Часть 1
Аавтор : Александр Бор.
Оглушительный стрекот лопастей вертолета, казалось, проникал не просто в уши, а в самые кости. Оля вцепилась пальцами в жесткий край сиденья и прижалась лбом к холодному иллюминатору. Внизу, до самого горизонта, расстилалось бескрайнее и лохматое море тайги. Темно-зеленое, почти черное в складках распадков, оно дышало древней первобытной мощью. Серебряные нити рек вспарывали этот ковер, теряясь в гуще лиственниц и кедров.
Для Оли, вчерашней выпускницы геологического факультета, все это пока было похоже на ожившую картинку из учебника. Романтика, о которой она читала только в книгах, на поверку пахла керосином, тряслась и подавляла своей неукротимой мощью.
Ее новенькая городская куртка выглядела чужеродной рядом с огромным, видавшим виды рюкзаком, набитым под завязку и сиротливо притулившимся у ног.
«Вот она, твоя мечта, Ольга Андреевна», — усмехнулась она про себя, глядя на свое бледное отражение в иллюминаторе. Мечта о настоящем деле, о поиске редких ископаемых, о каменной летописи самой Земли.
А где-то там, внизу, среди этого безбрежного океана зеленого безмолвия, ее ждал полевой лагерь «Северный-3» и первое в ее жизни геологическое лето.
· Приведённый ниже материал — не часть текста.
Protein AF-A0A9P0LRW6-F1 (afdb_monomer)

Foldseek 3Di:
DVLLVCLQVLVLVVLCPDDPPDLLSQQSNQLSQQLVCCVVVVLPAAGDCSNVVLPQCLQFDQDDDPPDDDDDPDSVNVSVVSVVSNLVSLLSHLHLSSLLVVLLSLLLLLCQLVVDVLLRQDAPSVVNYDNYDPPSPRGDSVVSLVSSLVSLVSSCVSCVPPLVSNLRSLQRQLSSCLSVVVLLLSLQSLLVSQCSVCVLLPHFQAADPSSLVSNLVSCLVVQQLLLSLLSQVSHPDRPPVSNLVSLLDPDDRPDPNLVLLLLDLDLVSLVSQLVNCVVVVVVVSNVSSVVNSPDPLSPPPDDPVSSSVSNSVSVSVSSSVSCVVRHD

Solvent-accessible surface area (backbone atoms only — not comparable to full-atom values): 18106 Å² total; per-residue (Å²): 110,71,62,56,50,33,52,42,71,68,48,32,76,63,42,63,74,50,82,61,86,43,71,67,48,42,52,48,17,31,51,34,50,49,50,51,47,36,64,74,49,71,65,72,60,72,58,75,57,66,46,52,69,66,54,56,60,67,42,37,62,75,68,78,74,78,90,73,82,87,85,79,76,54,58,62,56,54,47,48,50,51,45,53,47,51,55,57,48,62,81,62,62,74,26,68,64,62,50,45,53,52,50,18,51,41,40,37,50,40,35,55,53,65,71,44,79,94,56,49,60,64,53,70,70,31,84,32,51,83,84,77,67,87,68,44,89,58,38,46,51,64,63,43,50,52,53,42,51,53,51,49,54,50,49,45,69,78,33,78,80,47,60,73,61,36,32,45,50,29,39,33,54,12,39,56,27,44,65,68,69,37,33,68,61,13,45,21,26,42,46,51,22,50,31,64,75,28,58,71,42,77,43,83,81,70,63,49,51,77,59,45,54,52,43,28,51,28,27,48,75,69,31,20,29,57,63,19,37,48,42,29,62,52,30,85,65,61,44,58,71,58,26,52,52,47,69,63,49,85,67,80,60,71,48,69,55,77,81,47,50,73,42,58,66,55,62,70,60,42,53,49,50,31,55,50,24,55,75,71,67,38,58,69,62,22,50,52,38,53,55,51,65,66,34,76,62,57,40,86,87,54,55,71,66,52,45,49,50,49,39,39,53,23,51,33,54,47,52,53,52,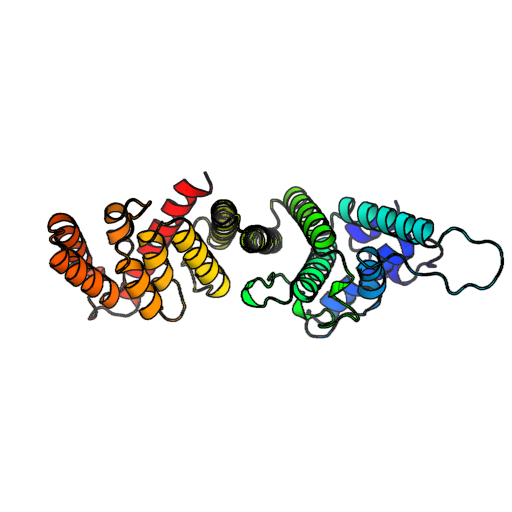48,34,58,70,52,64,100

Secondary structure (DSSP, 8-state):
-HHHHHHHTT-HHHHHTS---SHHHHHHHHHHHHHHHHHHHTT-SPPPTHHHHHHGGGGS------S--S----HHHHHHHHHHHHHHHHTT---HHHHHHHHHHHHHHHHHHH--GGG----TTGGGS-S--TTGGGS-HHHHHHHHHHHHHHHHHH-TT-HHHHHHHHHHHHHHHHHTT-HHHHHHHHHHHHHHHTTTTTSPPPP-HHHHHHHHHHHHHTT-HHHHHHHGGGSSS--HHHHHHHHH--SPPSS-GGGGGGG---HHHHHHHHHHHHHTT-HHHHHHHHHHHT-GGG-TTS-HHHHHHHHHHHHHHHHHHHHHHHT-

Radius of gyration: 24.65 Å; Cα contacts (8 Å, |Δi|>4): 418; chains: 1; bounding box: 57×39×82 Å

Mean predicted aligned error: 6.25 Å

Sequence (328 aa):
MCSIYLLNIGRWEFLVNIDKKWAIFEITSAIAMTCQEIIKQKGSKKLPKHLWDLVVPIFGPPSQAKRGGSGFVEPSTLTSSLKSNLVSVFFKLKDSMCLAVIISLLSKLFNILKDESSLDLQVDYVSLWPVTISNANSYDVTAVSDLLWDVVTYALKEHPTNIPFSVSWLRLMGDLNFASCHYRISLSYYLKSLSIYYDYFNIPVRPDDPIFRRMIKCCTTLGCHTQAAVLCQFLEETDYTLAFRILSDPKTCNDAVDAYYHCFWDISILEFLIYHHHKRGEFQRKKCAVQIIGMLELNASNNEEIQQEASNLRKSTFLRALCKQYVF

InterPro domains:
  IPR038751 INTS8 [PTHR13350] (2-327)
  IPR057980 Integrator complex subunit 8, TPR repeats [PF25756] (2-326)

Structure (mmCIF, N/CA/C/O backbone):
data_AF-A0A9P0LRW6-F1
#
_entry.id   AF-A0A9P0LRW6-F1
#
loop_
_atom_site.group_PDB
_atom_site.id
_atom_site.type_symbol
_atom_site.label_atom_id
_atom_site.label_alt_id
_atom_site.label_comp_id
_atom_site.label_asym_id
_atom_site.label_entity_id
_atom_site.label_seq_id
_atom_site.pdbx_PDB_ins_code
_atom_site.Cartn_x
_atom_site.Cartn_y
_atom_site.Cartn_z
_atom_site.occupancy
_atom_site.B_iso_or_equiv
_atom_site.auth_seq_id
_atom_site.auth_comp_id
_atom_site.auth_asym_id
_atom_site.auth_atom_id
_atom_site.pdbx_PDB_model_num
ATOM 1 N N . MET A 1 1 ? 15.697 -11.243 -29.878 1.00 61.47 1 MET A N 1
ATOM 2 C CA . MET A 1 1 ? 15.508 -12.558 -29.218 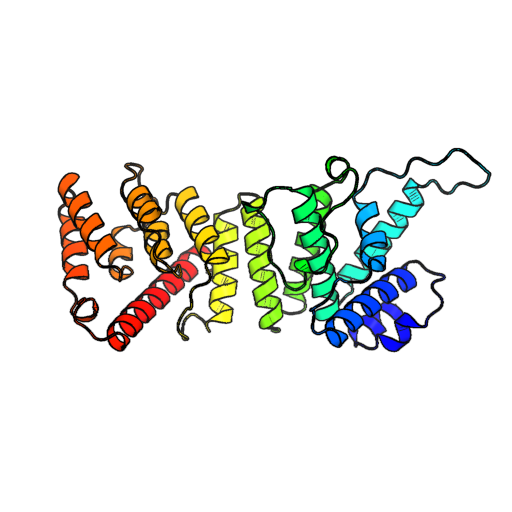1.00 61.47 1 MET A CA 1
ATOM 3 C C . MET A 1 1 ? 16.711 -12.911 -28.348 1.00 61.47 1 MET A C 1
ATOM 5 O O . MET A 1 1 ? 16.525 -13.034 -27.147 1.00 61.47 1 MET A O 1
ATOM 9 N N . CYS A 1 2 ? 17.938 -12.971 -28.884 1.00 82.81 2 CYS A N 1
ATOM 10 C CA . CYS A 1 2 ? 19.134 -13.322 -28.096 1.00 82.81 2 CYS A CA 1
ATOM 11 C C . CYS A 1 2 ? 19.459 -12.341 -26.951 1.00 82.81 2 CYS A C 1
ATOM 13 O O . CYS A 1 2 ? 19.819 -12.786 -25.869 1.00 82.81 2 CYS A O 1
ATOM 15 N N . SER A 1 3 ? 19.283 -11.027 -27.137 1.00 88.06 3 SER A N 1
ATOM 16 C CA . SER A 1 3 ? 19.572 -10.045 -26.078 1.00 88.06 3 SER A CA 1
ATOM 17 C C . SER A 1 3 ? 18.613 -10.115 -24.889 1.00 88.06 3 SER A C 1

— Держись, геолог! — пророкотал над ухом голос пилота, перекрикивая рев машины. — Уже скоро. Видишь на горизонте туман у реки? Это и будет конец полета.
Оля напрягла зрение. И правда, далеко впереди на изгибе безымянной реки, тонкая, почти невидимая ниточка тумана тянулась над вековыми елями. Где-то там среди вечной тайги начиналась ее новая жизнь.
Сердце забилось чаще: от страха, восторга и острого, пьянящего предвкушения красоты и необъятности дикой природы Северного Урала.
Предвкушение длилось не дольше пары секунд, как вертолет неожиданно содрогнулся…
И это была не привычная вибрация, а жесткий рваный толчок, будто невидимый кулак великана ударил по машине сбоку и снизу. Привычный рокот двигателя тут же захлебнулся, сменился кашляющим и скрежещущим звуком, от которого ноющей болью заломило десны.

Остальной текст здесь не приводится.